Exercise materials »
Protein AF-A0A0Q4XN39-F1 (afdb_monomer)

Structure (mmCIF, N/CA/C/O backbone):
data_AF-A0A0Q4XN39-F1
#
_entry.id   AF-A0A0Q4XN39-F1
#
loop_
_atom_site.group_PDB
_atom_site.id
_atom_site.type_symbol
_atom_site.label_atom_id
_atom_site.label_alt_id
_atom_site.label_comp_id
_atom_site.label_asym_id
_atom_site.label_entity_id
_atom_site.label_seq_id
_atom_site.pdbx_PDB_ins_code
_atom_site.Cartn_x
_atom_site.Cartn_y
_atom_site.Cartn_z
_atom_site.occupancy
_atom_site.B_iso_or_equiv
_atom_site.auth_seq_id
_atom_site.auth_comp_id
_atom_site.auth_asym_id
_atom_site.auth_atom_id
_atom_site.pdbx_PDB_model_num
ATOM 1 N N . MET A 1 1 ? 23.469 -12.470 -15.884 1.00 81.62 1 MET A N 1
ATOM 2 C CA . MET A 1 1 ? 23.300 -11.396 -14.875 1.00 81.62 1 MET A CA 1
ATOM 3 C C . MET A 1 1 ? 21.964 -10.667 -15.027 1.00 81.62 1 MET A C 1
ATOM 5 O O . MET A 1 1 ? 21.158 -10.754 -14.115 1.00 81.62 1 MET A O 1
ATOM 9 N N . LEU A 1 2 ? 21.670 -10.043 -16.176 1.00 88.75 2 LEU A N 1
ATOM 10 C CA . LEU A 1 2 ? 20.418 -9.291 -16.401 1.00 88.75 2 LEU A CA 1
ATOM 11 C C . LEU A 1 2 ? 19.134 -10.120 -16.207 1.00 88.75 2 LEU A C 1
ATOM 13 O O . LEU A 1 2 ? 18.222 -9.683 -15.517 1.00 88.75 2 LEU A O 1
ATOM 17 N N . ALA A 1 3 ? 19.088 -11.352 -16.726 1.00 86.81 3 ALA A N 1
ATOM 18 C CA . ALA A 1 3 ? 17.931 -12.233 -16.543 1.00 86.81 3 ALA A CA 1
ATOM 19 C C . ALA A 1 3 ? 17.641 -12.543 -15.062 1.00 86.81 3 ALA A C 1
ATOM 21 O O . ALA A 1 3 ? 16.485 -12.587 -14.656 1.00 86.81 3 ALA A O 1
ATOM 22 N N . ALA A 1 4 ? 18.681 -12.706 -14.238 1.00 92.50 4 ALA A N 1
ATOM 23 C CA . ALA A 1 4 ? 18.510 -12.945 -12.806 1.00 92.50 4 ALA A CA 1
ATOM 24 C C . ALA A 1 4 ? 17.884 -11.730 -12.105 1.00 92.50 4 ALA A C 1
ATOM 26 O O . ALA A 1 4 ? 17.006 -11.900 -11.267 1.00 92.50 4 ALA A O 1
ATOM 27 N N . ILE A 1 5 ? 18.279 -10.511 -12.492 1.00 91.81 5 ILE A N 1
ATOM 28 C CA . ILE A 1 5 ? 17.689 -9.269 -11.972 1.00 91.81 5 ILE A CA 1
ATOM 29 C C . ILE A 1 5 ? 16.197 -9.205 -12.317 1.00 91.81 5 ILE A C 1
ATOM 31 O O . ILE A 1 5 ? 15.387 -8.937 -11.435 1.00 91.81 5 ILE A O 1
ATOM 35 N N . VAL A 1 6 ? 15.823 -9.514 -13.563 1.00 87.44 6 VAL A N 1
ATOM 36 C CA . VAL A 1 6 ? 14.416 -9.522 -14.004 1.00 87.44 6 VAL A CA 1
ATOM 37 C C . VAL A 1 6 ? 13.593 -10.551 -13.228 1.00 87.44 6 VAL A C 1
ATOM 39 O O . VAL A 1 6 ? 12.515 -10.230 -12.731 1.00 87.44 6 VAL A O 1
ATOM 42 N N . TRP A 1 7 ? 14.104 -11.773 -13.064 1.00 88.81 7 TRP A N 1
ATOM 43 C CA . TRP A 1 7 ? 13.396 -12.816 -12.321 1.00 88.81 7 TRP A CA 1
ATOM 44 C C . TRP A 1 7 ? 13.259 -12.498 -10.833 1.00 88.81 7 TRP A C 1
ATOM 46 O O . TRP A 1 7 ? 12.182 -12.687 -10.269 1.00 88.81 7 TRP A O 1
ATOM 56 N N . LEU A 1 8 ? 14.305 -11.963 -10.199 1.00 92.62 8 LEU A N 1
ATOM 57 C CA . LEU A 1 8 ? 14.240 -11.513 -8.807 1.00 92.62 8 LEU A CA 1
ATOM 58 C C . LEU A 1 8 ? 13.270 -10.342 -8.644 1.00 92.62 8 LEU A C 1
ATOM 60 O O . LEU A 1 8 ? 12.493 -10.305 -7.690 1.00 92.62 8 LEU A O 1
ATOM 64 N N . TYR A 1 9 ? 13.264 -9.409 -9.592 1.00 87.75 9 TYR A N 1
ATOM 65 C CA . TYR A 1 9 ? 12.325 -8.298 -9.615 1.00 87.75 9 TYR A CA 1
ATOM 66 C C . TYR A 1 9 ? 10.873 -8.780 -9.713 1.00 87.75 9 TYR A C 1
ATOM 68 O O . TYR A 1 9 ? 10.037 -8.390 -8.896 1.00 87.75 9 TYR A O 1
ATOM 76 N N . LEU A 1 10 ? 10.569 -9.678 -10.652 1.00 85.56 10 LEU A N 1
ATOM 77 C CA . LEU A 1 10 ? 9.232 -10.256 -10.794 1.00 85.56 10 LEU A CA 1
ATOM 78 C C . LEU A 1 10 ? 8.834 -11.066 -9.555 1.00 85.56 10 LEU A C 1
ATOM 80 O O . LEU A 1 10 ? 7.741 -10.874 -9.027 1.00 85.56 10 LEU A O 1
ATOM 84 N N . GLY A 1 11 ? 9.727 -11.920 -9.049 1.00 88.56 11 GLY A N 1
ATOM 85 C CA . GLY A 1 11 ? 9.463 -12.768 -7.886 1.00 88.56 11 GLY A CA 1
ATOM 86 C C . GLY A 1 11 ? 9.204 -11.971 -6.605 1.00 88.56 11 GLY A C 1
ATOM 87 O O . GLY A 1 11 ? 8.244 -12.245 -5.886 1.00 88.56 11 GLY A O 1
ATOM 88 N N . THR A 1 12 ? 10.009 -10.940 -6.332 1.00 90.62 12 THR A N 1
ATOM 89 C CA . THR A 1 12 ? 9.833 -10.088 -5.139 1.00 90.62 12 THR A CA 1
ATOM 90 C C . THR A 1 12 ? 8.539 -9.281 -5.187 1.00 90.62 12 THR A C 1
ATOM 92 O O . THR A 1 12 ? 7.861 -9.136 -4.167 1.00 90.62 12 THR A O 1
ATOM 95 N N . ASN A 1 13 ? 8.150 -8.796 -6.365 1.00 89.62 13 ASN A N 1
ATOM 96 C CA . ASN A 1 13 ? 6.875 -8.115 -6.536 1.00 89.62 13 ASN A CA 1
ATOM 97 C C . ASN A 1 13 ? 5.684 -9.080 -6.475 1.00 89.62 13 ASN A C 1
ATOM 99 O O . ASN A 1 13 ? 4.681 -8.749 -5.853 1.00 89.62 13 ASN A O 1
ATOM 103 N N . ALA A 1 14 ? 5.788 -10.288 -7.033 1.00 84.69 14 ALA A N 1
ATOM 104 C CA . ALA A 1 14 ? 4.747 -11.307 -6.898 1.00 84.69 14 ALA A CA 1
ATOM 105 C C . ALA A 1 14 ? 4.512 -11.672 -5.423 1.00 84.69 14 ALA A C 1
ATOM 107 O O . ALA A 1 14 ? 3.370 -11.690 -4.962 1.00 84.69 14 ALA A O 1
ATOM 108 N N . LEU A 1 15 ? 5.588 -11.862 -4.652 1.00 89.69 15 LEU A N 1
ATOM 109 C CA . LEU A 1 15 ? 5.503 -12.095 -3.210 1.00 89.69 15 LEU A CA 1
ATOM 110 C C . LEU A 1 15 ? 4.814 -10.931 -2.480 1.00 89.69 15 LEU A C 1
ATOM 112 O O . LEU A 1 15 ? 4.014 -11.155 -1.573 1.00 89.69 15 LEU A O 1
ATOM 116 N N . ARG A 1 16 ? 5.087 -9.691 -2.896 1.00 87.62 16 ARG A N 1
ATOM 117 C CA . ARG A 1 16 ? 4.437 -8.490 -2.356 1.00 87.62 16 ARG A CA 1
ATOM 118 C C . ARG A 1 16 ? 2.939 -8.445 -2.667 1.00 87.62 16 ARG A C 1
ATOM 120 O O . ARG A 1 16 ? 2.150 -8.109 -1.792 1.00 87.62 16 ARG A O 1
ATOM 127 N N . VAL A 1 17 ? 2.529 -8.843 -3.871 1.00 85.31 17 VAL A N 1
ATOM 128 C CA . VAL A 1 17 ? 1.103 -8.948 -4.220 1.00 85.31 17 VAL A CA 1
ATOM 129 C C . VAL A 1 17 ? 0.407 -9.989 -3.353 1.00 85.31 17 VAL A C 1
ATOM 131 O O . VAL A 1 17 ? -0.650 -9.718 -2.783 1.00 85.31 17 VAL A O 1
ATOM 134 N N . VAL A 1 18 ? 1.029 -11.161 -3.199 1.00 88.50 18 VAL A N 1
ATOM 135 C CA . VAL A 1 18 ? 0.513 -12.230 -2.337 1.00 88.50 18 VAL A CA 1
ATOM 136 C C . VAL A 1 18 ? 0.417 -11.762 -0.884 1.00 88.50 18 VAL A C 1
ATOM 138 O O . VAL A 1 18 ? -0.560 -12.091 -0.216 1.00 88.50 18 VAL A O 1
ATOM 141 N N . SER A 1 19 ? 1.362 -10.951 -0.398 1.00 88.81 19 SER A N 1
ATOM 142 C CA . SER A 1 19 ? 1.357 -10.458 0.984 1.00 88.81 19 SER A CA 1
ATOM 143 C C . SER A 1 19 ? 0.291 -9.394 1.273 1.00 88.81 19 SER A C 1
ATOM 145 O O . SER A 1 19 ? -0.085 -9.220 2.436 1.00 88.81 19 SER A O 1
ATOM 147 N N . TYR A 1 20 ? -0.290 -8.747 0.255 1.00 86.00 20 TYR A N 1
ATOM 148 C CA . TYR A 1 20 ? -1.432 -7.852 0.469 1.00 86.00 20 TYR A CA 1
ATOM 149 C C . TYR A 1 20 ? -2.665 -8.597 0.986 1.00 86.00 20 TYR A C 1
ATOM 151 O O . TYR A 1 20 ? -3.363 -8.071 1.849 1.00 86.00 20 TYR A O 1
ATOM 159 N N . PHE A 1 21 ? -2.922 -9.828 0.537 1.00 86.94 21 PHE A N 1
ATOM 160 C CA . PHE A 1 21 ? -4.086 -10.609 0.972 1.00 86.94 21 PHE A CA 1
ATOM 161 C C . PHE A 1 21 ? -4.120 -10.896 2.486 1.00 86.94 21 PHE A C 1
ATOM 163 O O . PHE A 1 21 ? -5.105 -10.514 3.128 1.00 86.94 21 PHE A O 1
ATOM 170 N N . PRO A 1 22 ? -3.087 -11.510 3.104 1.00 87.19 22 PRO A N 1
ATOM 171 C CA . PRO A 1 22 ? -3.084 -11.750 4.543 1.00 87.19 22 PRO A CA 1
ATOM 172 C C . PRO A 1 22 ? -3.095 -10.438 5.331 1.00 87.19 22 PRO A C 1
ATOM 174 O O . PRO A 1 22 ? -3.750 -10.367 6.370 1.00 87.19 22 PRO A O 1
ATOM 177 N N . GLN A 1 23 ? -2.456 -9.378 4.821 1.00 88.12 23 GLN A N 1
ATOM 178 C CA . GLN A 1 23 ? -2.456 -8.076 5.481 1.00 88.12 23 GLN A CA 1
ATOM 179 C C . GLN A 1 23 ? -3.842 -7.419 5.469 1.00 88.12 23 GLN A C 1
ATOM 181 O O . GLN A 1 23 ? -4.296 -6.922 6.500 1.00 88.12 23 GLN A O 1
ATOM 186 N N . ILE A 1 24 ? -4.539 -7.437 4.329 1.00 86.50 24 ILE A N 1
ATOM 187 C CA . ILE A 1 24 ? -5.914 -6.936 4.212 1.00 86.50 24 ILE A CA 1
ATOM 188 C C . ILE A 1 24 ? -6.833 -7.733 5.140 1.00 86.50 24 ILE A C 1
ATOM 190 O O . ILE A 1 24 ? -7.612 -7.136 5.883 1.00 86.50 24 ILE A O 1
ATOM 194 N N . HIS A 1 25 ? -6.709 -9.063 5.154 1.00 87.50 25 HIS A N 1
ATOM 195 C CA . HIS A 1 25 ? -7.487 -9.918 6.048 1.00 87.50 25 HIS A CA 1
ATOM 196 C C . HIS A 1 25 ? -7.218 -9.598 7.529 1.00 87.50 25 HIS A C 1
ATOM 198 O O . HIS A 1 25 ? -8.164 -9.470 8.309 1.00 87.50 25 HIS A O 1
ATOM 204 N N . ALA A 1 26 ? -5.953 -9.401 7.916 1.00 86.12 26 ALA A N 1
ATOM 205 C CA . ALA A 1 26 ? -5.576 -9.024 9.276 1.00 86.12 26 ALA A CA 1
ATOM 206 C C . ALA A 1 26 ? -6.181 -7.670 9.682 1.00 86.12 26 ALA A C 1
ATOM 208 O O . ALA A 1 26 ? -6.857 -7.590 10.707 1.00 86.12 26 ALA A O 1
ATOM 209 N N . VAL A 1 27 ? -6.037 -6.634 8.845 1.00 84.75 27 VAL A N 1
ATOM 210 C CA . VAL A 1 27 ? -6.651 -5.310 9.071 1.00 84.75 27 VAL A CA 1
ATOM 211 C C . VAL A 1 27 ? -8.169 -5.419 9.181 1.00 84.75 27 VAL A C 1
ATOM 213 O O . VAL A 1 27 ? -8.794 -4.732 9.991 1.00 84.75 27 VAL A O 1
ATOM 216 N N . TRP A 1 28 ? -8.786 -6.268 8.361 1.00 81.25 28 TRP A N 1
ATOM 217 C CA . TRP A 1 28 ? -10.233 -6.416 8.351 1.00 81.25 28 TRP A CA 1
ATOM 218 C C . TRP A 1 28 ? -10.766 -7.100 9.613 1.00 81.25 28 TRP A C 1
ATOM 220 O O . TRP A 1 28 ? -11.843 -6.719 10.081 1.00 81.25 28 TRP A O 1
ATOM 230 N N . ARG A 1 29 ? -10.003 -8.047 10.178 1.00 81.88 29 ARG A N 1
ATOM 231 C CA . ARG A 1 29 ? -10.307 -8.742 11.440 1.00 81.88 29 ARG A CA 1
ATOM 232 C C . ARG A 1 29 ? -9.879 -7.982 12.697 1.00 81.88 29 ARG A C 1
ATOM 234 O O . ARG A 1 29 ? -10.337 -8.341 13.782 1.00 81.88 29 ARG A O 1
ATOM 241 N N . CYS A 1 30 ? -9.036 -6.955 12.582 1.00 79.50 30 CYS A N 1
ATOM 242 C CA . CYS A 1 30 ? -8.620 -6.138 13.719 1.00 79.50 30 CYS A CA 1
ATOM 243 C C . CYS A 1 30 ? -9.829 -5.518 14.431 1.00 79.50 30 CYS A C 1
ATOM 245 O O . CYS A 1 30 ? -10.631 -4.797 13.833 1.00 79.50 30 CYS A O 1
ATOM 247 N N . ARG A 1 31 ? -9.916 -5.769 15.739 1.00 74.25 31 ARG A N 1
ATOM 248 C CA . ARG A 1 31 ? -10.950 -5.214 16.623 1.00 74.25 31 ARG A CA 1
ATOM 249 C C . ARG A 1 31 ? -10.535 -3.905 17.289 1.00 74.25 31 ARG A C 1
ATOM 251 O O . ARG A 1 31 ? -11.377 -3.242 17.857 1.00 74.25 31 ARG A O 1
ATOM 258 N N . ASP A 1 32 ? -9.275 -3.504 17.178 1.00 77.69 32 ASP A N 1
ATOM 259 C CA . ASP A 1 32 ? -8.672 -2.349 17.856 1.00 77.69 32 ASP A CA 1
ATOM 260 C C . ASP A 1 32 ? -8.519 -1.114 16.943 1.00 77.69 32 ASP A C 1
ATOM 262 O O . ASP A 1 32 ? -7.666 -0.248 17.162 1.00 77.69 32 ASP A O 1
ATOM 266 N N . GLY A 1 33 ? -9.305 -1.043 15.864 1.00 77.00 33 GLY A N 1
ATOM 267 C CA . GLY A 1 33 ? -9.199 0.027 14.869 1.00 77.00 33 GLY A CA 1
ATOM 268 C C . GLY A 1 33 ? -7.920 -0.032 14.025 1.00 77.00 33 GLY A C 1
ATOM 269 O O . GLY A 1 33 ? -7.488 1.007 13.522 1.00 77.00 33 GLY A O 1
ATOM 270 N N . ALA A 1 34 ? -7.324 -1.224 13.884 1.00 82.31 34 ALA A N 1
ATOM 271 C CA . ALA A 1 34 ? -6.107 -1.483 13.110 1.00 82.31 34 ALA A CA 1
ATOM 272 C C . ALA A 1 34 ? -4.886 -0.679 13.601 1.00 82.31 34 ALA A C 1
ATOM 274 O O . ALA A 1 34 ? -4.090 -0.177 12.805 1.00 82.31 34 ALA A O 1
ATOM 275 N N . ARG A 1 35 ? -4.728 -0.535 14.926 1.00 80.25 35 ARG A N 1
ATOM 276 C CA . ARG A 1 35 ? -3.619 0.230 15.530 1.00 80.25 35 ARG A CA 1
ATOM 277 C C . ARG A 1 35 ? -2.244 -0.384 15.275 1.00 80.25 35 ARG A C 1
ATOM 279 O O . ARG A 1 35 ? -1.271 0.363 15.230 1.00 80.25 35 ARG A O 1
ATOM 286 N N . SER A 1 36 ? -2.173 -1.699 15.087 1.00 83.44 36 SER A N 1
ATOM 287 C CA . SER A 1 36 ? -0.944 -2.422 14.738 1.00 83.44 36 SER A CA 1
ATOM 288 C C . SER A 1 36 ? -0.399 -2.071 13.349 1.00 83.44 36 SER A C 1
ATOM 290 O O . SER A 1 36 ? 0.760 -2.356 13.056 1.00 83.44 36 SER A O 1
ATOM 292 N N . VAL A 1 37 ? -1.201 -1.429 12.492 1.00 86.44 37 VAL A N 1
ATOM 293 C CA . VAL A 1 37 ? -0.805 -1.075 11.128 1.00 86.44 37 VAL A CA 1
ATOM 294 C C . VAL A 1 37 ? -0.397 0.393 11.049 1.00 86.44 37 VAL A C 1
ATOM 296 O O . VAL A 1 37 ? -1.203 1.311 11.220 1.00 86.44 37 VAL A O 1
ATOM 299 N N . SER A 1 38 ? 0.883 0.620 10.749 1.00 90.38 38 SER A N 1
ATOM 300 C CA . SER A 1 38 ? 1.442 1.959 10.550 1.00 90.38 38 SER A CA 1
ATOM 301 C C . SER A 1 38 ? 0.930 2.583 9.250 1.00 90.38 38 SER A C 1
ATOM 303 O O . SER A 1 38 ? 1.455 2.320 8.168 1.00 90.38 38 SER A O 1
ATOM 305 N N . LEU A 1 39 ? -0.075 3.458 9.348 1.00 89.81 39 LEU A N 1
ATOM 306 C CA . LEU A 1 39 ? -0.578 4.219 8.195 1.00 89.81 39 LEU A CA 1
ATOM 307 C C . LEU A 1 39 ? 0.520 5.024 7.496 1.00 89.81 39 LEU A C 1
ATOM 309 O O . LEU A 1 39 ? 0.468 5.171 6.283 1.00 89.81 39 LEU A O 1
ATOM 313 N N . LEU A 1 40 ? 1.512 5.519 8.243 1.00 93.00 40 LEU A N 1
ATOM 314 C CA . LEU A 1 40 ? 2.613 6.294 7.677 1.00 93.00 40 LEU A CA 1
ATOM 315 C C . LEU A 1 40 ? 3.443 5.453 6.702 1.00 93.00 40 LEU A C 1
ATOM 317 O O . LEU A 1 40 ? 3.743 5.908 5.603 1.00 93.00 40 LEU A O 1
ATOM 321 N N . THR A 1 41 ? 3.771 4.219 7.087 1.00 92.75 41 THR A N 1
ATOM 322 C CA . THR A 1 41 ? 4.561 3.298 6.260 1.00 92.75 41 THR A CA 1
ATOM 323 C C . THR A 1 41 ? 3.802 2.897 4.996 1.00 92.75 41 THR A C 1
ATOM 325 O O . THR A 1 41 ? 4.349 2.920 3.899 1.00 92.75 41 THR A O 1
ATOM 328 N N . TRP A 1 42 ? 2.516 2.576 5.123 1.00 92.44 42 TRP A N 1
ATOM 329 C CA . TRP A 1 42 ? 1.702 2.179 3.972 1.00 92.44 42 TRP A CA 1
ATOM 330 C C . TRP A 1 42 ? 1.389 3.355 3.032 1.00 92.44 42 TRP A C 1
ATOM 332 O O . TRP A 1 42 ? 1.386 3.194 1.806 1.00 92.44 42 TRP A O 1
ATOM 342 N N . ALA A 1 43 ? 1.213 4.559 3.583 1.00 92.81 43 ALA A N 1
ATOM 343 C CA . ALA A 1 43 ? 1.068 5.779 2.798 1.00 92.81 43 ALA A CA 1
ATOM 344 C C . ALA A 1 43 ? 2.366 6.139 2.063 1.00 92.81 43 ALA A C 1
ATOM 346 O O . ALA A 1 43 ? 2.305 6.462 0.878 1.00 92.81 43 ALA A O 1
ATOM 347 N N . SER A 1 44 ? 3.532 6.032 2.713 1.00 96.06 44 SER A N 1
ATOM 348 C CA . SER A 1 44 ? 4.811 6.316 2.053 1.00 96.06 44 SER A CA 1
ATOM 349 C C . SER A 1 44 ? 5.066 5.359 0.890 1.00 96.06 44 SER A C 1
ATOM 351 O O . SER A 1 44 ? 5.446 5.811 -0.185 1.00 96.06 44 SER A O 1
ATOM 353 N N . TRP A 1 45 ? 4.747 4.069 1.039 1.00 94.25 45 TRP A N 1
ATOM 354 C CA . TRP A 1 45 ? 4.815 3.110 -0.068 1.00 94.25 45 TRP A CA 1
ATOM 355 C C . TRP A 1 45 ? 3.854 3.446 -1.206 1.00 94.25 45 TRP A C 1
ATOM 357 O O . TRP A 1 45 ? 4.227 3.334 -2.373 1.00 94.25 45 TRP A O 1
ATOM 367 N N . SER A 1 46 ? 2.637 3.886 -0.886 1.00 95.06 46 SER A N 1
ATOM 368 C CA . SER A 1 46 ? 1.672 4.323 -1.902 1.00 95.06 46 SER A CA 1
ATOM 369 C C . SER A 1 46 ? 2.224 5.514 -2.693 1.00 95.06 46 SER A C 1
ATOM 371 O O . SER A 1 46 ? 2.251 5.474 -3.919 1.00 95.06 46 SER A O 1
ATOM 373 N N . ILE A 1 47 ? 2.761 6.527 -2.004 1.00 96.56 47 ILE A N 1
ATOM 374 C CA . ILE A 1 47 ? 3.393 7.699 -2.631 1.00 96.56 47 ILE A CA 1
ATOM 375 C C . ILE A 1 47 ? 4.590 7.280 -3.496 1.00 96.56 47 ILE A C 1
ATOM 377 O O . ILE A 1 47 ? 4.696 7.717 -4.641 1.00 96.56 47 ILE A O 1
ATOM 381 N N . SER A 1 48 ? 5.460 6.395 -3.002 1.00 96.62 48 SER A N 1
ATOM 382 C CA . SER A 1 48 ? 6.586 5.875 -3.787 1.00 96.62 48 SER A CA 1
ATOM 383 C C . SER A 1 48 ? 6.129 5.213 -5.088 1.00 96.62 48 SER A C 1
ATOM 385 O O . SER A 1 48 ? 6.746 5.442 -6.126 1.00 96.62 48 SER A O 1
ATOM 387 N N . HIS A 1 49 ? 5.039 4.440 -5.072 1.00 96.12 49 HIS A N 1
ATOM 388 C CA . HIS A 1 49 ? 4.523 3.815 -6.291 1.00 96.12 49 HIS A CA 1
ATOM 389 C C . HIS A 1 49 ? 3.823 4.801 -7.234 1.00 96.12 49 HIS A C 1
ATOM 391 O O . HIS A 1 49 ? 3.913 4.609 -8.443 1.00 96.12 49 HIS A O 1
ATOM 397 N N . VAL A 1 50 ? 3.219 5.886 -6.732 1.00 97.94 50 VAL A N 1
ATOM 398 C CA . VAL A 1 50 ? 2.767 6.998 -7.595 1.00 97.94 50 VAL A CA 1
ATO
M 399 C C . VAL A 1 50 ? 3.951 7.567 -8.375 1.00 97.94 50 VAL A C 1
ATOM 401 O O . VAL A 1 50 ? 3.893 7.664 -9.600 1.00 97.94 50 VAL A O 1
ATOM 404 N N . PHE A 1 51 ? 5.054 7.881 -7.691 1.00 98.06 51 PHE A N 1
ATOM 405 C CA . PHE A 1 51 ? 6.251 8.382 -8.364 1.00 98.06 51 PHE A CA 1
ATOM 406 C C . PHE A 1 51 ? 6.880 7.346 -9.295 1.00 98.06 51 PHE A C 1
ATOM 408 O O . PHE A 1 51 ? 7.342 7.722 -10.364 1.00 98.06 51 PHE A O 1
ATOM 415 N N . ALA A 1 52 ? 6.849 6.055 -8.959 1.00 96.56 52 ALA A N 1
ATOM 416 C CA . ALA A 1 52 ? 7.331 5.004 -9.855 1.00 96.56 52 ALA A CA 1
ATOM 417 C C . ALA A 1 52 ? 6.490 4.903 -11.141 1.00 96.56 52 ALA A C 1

Exercise description »
Beginning with the line that has "ATOM 120 O O" and ending with the line that has "ATOM 172 C C", set down the lines above exactly and include no others.

Task solution »
ATOM 120 O O . ARG A 1 16 ? 2.150 -8.109 -1.792 1.00 87.62 16 ARG A O 1
ATOM 127 N N . VAL A 1 17 ? 2.529 -8.843 -3.871 1.00 85.31 17 VAL A N 1
ATOM 128 C CA . VAL A 1 17 ? 1.103 -8.948 -4.220 1.00 85.31 17 VAL A CA 1
ATOM 129 C C . VAL A 1 17 ? 0.407 -9.989 -3.353 1.00 85.31 17 VAL A C 1
ATOM 131 O O . VAL A 1 17 ? -0.650 -9.718 -2.783 1.00 85.31 17 VAL A O 1
ATOM 134 N N . VAL A 1 18 ? 1.029 -11.161 -3.199 1.00 88.50 18 VAL A N 1
ATOM 135 C CA . VAL A 1 18 ? 0.513 -12.230 -2.337 1.00 88.50 18 VAL A CA 1
ATOM 136 C C . VAL A 1 18 ? 0.417 -11.762 -0.884 1.00 88.50 18 VAL A C 1
ATOM 138 O O . VAL A 1 18 ? -0.560 -12.091 -0.216 1.00 88.50 18 VAL A O 1
ATOM 141 N N . SER A 1 19 ? 1.362 -10.951 -0.398 1.00 88.81 19 SER A N 1
ATOM 142 C CA . SER A 1 19 ? 1.357 -10.458 0.984 1.00 88.81 19 SER A CA 1
ATOM 143 C C . SER A 1 19 ? 0.291 -9.394 1.273 1.00 88.81 19 SER A C 1
ATOM 145 O O . SER A 1 19 ? -0.085 -9.220 2.436 1.00 88.81 19 SER A O 1
ATOM 147 N N . TYR A 1 20 ? -0.290 -8.747 0.255 1.00 86.00 20 TYR A N 1
ATOM 148 C CA . TYR A 1 20 ? -1.432 -7.852 0.469 1.00 86.00 20 TYR A CA 1
ATOM 149 C C . TYR A 1 20 ? -2.665 -8.597 0.986 1.00 86.00 20 TYR A C 1
ATOM 151 O O . TYR A 1 20 ? -3.363 -8.071 1.849 1.00 86.00 20 TYR A O 1
ATOM 159 N N . PHE A 1 21 ? -2.922 -9.828 0.537 1.00 86.94 21 PHE A N 1
ATOM 160 C CA . PHE A 1 21 ? -4.086 -10.609 0.972 1.00 86.94 21 PHE A CA 1
ATOM 161 C C . PHE A 1 21 ? -4.120 -10.896 2.486 1.00 86.94 21 PHE A C 1
ATOM 163 O O . PHE A 1 21 ? -5.105 -10.514 3.128 1.00 86.94 21 PHE A O 1
ATOM 170 N N . PRO A 1 22 ? -3.087 -11.510 3.104 1.00 87.19 22 PRO A N 1
ATOM 171 C CA . PRO A 1 22 ? -3.084 -11.750 4.543 1.00 87.19 22 PRO A CA 1
ATOM 172 C C . PRO A 1 22 ? -3.095 -10.438 5.331 1.00 87.19 22 PRO A C 1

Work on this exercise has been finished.